**Stored dataset items:**
-- Opening Marker --
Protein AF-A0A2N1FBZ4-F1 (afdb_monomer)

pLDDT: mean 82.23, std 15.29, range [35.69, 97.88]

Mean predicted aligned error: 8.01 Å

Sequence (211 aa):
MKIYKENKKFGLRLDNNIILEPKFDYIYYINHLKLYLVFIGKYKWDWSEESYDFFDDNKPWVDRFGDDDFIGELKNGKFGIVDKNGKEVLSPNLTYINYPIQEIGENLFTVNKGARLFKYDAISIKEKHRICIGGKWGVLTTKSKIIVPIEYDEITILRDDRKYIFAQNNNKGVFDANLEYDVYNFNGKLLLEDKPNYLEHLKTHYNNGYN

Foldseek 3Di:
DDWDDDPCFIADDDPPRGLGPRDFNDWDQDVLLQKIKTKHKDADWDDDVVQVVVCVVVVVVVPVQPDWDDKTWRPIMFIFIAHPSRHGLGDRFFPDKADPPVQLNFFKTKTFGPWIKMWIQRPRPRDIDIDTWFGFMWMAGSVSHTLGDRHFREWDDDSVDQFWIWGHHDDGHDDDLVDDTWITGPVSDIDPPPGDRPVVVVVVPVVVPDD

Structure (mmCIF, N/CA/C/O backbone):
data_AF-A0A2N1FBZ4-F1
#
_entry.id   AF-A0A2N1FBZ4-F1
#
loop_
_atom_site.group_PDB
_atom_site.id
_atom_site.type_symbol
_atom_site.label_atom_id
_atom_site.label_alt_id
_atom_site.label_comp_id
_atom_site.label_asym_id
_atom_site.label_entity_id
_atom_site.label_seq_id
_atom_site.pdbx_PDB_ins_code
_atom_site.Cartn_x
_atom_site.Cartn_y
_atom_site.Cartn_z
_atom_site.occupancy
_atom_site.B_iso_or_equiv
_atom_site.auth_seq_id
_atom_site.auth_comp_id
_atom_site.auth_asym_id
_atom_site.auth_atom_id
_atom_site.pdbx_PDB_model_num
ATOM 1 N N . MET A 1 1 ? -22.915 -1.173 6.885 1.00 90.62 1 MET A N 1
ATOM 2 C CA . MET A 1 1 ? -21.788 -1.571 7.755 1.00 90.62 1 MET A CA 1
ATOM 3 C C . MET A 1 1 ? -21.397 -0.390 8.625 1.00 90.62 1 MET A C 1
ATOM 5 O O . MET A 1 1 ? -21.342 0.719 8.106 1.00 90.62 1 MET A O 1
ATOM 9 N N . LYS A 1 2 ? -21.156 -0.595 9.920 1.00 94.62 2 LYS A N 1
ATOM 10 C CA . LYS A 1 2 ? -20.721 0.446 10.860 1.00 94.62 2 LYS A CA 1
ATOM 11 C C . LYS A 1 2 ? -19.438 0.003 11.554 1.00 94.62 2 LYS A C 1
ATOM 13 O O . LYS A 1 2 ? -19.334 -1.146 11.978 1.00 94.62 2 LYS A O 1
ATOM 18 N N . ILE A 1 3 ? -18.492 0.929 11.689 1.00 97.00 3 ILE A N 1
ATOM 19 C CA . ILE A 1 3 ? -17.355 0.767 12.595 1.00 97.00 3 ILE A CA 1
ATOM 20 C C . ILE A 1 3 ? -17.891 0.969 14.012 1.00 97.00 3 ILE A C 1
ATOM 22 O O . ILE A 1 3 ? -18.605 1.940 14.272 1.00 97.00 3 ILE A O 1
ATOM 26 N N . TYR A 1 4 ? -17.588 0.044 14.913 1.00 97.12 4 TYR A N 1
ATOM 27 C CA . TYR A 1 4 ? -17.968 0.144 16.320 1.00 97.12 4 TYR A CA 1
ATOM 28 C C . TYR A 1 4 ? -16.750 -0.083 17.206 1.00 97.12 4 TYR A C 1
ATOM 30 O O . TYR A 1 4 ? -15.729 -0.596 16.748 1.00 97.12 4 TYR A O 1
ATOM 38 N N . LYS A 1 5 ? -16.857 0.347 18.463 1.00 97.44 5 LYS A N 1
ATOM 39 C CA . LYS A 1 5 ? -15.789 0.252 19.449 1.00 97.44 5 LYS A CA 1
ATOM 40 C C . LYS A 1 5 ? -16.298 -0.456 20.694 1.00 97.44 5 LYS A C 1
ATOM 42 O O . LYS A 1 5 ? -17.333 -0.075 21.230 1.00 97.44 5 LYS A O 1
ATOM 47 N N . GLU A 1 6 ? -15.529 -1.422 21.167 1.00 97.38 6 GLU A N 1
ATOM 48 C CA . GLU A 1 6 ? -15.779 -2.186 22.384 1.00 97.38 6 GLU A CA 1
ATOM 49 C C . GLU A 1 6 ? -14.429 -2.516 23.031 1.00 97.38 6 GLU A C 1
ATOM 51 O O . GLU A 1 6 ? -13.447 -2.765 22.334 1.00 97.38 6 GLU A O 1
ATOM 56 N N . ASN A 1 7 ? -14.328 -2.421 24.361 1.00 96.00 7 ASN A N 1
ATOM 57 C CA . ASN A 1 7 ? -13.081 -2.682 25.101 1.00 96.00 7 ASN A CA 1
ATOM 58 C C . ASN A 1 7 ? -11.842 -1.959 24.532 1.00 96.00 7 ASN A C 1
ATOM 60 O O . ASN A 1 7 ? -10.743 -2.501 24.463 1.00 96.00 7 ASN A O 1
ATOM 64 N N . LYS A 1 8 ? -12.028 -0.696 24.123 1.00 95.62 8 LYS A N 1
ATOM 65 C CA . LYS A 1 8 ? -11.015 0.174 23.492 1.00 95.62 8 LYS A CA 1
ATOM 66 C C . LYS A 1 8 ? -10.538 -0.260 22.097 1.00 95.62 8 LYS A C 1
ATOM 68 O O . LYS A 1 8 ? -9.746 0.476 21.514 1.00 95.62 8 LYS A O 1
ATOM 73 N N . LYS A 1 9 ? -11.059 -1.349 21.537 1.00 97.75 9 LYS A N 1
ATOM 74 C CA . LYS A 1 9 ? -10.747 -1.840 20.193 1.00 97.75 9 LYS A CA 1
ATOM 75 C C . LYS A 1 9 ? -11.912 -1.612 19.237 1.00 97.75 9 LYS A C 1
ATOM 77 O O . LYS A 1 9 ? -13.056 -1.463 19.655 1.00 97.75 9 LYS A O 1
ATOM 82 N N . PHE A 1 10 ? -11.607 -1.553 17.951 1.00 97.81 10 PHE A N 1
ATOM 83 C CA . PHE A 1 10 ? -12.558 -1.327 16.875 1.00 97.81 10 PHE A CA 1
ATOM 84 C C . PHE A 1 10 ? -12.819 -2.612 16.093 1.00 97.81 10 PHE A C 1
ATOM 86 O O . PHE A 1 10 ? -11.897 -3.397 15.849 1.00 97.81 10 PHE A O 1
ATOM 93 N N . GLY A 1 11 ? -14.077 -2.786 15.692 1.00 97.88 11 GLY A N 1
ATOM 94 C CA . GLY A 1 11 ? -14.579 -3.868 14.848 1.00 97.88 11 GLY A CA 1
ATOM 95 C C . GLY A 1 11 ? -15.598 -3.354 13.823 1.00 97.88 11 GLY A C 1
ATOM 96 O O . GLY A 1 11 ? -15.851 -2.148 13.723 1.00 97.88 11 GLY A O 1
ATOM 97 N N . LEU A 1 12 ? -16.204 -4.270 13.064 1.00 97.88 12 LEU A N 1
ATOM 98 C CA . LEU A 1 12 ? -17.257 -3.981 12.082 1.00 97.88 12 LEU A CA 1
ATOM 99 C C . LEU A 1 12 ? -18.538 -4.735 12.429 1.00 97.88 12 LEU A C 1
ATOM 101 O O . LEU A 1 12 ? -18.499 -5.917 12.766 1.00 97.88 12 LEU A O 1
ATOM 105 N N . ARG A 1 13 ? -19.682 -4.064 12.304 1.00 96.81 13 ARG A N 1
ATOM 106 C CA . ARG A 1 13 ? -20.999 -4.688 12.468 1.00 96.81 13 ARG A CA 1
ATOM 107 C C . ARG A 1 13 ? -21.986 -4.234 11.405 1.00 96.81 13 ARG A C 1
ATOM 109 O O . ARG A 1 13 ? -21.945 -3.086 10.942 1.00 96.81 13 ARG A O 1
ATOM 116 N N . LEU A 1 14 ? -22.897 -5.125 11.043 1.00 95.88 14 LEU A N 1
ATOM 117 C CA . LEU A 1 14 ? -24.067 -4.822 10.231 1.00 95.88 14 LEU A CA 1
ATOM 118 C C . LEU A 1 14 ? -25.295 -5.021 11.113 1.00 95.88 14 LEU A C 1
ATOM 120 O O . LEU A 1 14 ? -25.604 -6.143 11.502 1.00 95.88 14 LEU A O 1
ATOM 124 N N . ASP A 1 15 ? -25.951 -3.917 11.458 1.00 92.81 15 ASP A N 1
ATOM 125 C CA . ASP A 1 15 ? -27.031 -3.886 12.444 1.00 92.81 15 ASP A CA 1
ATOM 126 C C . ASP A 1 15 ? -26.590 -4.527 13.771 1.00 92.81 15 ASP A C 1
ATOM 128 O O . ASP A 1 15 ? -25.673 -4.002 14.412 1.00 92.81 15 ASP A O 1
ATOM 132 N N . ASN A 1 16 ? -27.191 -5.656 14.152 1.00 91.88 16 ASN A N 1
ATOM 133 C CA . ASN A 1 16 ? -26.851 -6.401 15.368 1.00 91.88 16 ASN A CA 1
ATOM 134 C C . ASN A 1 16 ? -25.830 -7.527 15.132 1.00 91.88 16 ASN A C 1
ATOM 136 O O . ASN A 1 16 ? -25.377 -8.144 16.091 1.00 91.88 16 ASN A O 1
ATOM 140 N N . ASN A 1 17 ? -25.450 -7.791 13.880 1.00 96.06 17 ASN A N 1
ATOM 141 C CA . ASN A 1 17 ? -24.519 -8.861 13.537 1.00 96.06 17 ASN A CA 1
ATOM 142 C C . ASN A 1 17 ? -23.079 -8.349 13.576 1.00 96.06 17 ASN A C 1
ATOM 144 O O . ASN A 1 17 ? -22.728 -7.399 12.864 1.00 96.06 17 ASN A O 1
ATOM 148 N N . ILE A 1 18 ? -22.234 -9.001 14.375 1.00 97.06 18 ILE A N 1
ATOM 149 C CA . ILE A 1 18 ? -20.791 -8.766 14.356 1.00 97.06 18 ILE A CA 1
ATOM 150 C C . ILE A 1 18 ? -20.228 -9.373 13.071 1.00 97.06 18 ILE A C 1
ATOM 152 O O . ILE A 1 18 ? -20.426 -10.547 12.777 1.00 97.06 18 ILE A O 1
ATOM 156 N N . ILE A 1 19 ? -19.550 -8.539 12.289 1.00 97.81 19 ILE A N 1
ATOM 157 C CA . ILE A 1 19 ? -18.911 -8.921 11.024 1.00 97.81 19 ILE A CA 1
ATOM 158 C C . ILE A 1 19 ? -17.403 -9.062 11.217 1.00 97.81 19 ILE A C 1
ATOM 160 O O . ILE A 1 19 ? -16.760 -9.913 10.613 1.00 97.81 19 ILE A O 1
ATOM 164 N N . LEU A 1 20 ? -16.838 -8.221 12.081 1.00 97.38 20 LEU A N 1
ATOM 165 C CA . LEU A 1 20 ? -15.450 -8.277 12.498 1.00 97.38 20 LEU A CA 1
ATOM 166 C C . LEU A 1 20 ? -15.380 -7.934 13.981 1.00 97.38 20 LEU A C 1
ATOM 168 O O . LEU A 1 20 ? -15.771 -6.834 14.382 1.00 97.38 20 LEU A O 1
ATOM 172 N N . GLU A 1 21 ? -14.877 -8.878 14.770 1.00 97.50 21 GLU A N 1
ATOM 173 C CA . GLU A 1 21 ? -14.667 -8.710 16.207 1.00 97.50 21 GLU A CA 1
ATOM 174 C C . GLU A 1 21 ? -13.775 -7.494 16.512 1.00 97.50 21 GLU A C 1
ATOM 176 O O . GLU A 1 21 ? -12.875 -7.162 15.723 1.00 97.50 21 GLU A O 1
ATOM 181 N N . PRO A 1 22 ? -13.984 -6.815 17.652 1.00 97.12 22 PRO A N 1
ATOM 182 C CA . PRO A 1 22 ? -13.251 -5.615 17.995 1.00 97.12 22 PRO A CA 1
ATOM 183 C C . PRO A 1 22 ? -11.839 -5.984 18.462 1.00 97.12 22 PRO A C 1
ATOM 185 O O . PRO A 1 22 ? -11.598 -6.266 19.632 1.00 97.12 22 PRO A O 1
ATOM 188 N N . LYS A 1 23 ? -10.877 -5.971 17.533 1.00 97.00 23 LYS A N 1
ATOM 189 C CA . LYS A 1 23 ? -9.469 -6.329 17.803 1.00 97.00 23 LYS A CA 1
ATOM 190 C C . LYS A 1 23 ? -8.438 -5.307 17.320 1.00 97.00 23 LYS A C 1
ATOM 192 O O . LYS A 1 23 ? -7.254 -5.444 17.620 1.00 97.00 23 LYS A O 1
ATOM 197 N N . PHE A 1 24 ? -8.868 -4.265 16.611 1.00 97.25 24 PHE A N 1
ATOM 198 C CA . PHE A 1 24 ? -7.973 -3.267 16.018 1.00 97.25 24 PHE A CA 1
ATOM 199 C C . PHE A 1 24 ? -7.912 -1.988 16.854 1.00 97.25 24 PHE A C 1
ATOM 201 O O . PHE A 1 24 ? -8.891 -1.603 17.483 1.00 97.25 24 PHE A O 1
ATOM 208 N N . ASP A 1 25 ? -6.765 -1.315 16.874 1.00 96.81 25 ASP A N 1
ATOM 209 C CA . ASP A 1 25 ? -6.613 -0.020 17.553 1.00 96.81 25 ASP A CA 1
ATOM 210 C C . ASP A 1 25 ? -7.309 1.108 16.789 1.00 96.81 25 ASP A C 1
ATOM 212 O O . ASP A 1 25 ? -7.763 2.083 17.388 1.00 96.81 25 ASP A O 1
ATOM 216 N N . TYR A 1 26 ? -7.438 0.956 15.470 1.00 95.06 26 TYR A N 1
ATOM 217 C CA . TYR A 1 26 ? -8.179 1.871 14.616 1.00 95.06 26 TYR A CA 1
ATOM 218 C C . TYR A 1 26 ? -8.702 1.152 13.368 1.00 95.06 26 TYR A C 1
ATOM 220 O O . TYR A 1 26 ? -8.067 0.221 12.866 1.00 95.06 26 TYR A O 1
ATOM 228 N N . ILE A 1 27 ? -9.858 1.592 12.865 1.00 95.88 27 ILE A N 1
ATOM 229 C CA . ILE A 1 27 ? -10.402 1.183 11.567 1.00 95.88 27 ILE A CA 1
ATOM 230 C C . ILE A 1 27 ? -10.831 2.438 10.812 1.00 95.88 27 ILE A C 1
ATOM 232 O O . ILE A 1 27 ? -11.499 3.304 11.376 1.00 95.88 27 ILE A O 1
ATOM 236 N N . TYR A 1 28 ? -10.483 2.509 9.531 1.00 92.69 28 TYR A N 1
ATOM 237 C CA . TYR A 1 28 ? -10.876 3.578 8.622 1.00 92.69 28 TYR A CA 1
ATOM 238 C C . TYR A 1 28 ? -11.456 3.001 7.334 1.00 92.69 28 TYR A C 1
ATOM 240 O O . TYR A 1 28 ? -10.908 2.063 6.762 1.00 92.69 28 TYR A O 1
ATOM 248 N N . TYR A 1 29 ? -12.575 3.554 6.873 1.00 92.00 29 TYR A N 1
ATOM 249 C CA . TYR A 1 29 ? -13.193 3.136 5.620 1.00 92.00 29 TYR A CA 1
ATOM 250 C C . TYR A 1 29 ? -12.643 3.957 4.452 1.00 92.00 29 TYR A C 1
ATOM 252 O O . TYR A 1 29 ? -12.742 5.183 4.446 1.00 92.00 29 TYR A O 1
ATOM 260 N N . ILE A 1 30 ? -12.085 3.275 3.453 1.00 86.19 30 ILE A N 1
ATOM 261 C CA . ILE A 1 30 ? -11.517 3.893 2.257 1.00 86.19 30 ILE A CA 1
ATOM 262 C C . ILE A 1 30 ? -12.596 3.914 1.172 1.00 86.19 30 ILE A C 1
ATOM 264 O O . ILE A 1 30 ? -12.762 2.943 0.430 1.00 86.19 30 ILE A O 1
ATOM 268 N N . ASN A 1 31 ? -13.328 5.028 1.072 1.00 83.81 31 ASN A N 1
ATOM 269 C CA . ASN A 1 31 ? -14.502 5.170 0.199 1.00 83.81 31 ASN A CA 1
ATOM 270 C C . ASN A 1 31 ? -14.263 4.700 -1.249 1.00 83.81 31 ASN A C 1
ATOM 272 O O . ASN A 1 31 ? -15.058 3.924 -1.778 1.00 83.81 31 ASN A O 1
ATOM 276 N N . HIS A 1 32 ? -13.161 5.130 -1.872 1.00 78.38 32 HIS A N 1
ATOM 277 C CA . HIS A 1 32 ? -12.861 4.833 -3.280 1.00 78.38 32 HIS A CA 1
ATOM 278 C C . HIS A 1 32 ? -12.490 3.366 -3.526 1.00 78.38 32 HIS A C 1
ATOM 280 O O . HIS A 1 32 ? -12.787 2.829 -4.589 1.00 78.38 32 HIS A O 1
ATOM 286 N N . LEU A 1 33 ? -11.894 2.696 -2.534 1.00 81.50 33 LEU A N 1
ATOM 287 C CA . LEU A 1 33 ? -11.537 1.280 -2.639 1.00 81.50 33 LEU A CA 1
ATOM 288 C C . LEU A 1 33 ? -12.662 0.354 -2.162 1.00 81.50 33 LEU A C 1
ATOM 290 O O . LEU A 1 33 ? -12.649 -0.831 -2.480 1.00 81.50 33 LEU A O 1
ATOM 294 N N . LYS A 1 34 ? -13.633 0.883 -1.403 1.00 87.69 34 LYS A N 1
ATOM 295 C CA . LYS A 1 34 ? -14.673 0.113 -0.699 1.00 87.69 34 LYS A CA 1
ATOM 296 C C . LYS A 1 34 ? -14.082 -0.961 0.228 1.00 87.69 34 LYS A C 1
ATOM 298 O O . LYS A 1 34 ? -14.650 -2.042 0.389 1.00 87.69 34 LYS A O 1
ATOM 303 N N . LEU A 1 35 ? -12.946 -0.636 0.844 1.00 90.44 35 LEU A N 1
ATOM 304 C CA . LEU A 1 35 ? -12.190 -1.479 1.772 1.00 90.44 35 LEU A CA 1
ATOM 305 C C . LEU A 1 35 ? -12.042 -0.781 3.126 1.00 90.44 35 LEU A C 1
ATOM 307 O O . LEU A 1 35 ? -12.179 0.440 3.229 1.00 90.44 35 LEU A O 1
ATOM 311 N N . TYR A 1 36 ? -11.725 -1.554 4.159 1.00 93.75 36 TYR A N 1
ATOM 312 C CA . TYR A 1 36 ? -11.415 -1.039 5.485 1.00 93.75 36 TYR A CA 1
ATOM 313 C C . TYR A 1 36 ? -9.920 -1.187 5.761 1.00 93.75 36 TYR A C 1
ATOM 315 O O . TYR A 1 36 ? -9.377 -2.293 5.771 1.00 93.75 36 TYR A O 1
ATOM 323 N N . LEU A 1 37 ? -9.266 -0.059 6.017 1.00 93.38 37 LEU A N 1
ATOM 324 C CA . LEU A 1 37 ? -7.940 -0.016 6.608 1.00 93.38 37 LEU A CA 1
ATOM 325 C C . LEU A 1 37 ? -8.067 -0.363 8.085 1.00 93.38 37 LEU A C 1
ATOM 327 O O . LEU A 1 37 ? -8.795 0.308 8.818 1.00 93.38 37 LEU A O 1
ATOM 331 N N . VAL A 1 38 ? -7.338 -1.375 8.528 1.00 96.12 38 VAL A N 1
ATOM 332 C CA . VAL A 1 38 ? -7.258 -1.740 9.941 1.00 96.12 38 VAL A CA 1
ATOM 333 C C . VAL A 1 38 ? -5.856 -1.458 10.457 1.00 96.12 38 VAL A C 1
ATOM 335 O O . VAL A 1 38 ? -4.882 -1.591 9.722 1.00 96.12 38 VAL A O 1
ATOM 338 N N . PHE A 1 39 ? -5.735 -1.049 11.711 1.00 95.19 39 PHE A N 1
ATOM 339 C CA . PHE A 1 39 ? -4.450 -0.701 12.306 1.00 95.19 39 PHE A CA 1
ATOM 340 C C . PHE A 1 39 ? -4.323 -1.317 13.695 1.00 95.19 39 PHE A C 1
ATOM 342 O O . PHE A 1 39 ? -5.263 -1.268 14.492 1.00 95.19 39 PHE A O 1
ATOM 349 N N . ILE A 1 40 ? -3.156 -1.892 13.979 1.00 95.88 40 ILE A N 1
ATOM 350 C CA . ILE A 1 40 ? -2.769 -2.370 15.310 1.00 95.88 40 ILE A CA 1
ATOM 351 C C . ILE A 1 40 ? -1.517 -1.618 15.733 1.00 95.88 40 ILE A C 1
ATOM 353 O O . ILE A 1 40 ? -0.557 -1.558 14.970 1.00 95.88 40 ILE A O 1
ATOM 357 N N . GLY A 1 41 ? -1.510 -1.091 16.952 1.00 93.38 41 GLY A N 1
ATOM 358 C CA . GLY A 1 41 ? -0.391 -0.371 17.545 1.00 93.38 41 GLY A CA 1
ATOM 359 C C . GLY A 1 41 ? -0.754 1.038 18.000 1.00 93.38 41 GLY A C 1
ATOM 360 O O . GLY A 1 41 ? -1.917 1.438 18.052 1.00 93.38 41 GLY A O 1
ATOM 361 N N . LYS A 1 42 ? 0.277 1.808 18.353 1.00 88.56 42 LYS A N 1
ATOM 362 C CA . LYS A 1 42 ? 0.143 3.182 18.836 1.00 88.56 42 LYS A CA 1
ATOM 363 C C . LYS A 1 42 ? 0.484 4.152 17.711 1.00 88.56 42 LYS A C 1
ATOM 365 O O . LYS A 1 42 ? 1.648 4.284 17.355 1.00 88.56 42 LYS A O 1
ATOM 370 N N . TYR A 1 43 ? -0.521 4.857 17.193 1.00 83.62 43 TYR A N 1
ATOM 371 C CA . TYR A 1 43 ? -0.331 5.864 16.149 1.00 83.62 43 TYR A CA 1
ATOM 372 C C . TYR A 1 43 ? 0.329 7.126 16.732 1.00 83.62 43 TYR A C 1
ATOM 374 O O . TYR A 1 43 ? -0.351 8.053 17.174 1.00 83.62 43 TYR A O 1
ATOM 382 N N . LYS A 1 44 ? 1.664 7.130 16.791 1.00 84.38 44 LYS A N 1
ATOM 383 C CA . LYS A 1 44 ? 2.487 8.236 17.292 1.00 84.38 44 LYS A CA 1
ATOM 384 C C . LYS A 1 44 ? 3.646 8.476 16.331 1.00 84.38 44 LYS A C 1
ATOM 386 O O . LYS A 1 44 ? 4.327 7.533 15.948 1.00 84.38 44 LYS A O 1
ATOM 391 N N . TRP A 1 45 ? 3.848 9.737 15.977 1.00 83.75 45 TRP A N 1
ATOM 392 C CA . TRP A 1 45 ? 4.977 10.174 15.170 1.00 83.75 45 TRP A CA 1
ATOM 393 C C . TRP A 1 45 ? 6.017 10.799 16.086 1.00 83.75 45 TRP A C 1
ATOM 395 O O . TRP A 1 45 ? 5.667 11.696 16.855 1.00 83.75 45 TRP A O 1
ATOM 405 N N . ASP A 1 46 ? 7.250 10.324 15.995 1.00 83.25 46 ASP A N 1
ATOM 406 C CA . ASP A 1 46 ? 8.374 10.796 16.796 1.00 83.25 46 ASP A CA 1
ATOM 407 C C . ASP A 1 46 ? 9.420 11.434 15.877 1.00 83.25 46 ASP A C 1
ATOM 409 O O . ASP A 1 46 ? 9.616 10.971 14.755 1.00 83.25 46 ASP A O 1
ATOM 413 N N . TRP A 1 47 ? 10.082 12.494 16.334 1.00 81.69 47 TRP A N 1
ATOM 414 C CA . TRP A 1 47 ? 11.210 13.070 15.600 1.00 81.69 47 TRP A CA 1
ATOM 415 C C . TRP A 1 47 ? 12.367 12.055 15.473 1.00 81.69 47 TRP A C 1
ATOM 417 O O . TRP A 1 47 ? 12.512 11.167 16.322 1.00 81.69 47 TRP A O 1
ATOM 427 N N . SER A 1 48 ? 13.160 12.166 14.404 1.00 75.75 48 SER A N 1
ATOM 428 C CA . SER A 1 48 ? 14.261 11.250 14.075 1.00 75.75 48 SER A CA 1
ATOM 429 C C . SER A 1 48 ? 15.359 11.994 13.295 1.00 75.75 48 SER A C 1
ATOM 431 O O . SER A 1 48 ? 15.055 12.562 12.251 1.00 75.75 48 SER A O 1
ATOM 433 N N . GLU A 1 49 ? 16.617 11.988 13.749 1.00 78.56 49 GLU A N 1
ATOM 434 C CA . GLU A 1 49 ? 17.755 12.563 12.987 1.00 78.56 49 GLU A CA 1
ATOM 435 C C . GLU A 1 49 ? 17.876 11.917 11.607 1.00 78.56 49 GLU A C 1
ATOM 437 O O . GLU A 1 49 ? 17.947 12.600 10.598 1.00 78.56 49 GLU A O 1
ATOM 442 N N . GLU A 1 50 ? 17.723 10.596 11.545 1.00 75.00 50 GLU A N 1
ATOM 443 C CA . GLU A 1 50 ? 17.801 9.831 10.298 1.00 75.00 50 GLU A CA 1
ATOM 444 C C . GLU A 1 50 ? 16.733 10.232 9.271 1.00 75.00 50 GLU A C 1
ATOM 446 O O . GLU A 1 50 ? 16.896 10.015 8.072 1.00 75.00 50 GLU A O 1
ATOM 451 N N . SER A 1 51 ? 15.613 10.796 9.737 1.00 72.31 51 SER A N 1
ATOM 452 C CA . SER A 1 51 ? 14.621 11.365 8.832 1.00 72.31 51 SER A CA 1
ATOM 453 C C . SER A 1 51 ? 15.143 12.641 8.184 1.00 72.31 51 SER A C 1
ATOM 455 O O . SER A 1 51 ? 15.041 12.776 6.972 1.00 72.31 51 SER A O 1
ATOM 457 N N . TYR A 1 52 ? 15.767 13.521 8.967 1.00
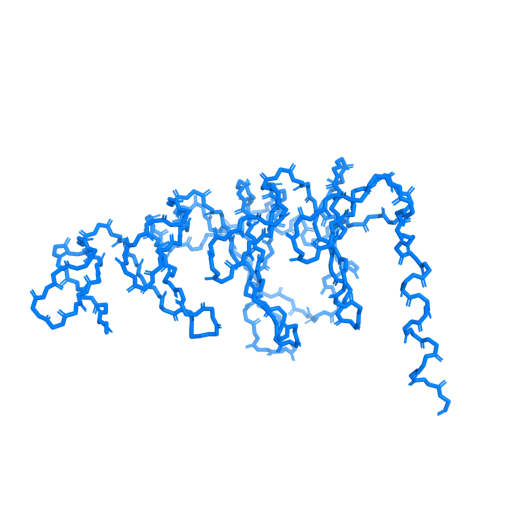 72.62 52 TYR A N 1
ATOM 458 C CA . TYR A 1 52 ? 16.366 14.763 8.492 1.00 72.62 52 TYR A CA 1
ATOM 459 C C . TYR A 1 52 ? 17.492 14.498 7.486 1.00 72.62 52 TYR A C 1
ATOM 461 O O . TYR A 1 52 ? 17.430 15.022 6.377 1.00 72.62 52 TYR A O 1
ATOM 469 N N . ASP A 1 53 ? 18.434 13.611 7.820 1.00 75.75 53 ASP A N 1
ATOM 470 C CA . ASP A 1 53 ? 19.561 13.261 6.944 1.00 75.75 53 ASP A CA 1
ATOM 471 C C . ASP A 1 53 ? 19.086 12.730 5.585 1.00 75.75 53 ASP A C 1
ATOM 473 O O . ASP A 1 53 ? 19.593 13.120 4.537 1.00 75.75 53 ASP A O 1
ATOM 477 N N . PHE A 1 54 ? 18.051 11.883 5.576 1.00 73.44 54 PHE A N 1
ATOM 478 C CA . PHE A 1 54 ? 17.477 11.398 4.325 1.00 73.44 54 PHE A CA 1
-- Closing Marker --
**ABOUT THIS EXERCISE:** Only the lines above from the one with "ATOM 176 O O" up to and including the one with "ATOM 212 O O" should be repeated, exactly as written.

**ANSWER BOX:**
ATOM 176 O O . GLU A 1 21 ? -12.875 -7.162 15.723 1.00 97.50 21 GLU A O 1
ATOM 181 N N . PRO A 1 22 ? -13.984 -6.815 17.652 1.00 97.12 22 PRO A N 1
ATOM 182 C CA . PRO A 1 22 ? -13.251 -5.615 17.995 1.00 97.12 22 PRO A CA 1
ATOM 183 C C . PRO A 1 22 ? -11.839 -5.984 18.462 1.00 97.12 22 PRO A C 1
ATOM 185 O O . PRO A 1 22 ? -11.598 -6.266 19.632 1.00 97.12 22 PRO A O 1
ATOM 188 N N . LYS A 1 23 ? -10.877 -5.971 17.533 1.00 97.00 23 LYS A N 1
ATOM 189 C CA . LYS A 1 23 ? -9.469 -6.329 17.803 1.00 97.00 23 LYS A CA 1
ATOM 190 C C . LYS A 1 23 ? -8.438 -5.307 17.320 1.00 97.00 23 LYS A C 1
ATOM 192 O O . LYS A 1 23 ? -7.254 -5.444 17.620 1.00 97.00 23 LYS A O 1
ATOM 197 N N . PHE A 1 24 ? -8.868 -4.265 16.611 1.00 97.25 24 PHE A N 1
ATOM 198 C CA . PHE A 1 24 ? -7.973 -3.267 16.018 1.00 97.25 24 PHE A CA 1
ATOM 199 C C . PHE A 1 24 ? -7.912 -1.988 16.854 1.00 97.25 24 PHE A C 1
ATOM 201 O O . PHE A 1 24 ? -8.891 -1.603 17.483 1.00 97.25 24 PHE A O 1
ATOM 208 N N . ASP A 1 25 ? -6.765 -1.315 16.874 1.00 96.81 25 ASP A N 1
ATOM 209 C CA . ASP A 1 25 ? -6.613 -0.020 17.553 1.00 96.81 25 ASP A CA 1
ATOM 210 C C . ASP A 1 25 ? -7.309 1.108 16.789 1.00 96.81 25 ASP A C 1
ATOM 212 O O . ASP A 1 25 ? -7.763 2.083 17.388 1.00 96.81 25 ASP A O 1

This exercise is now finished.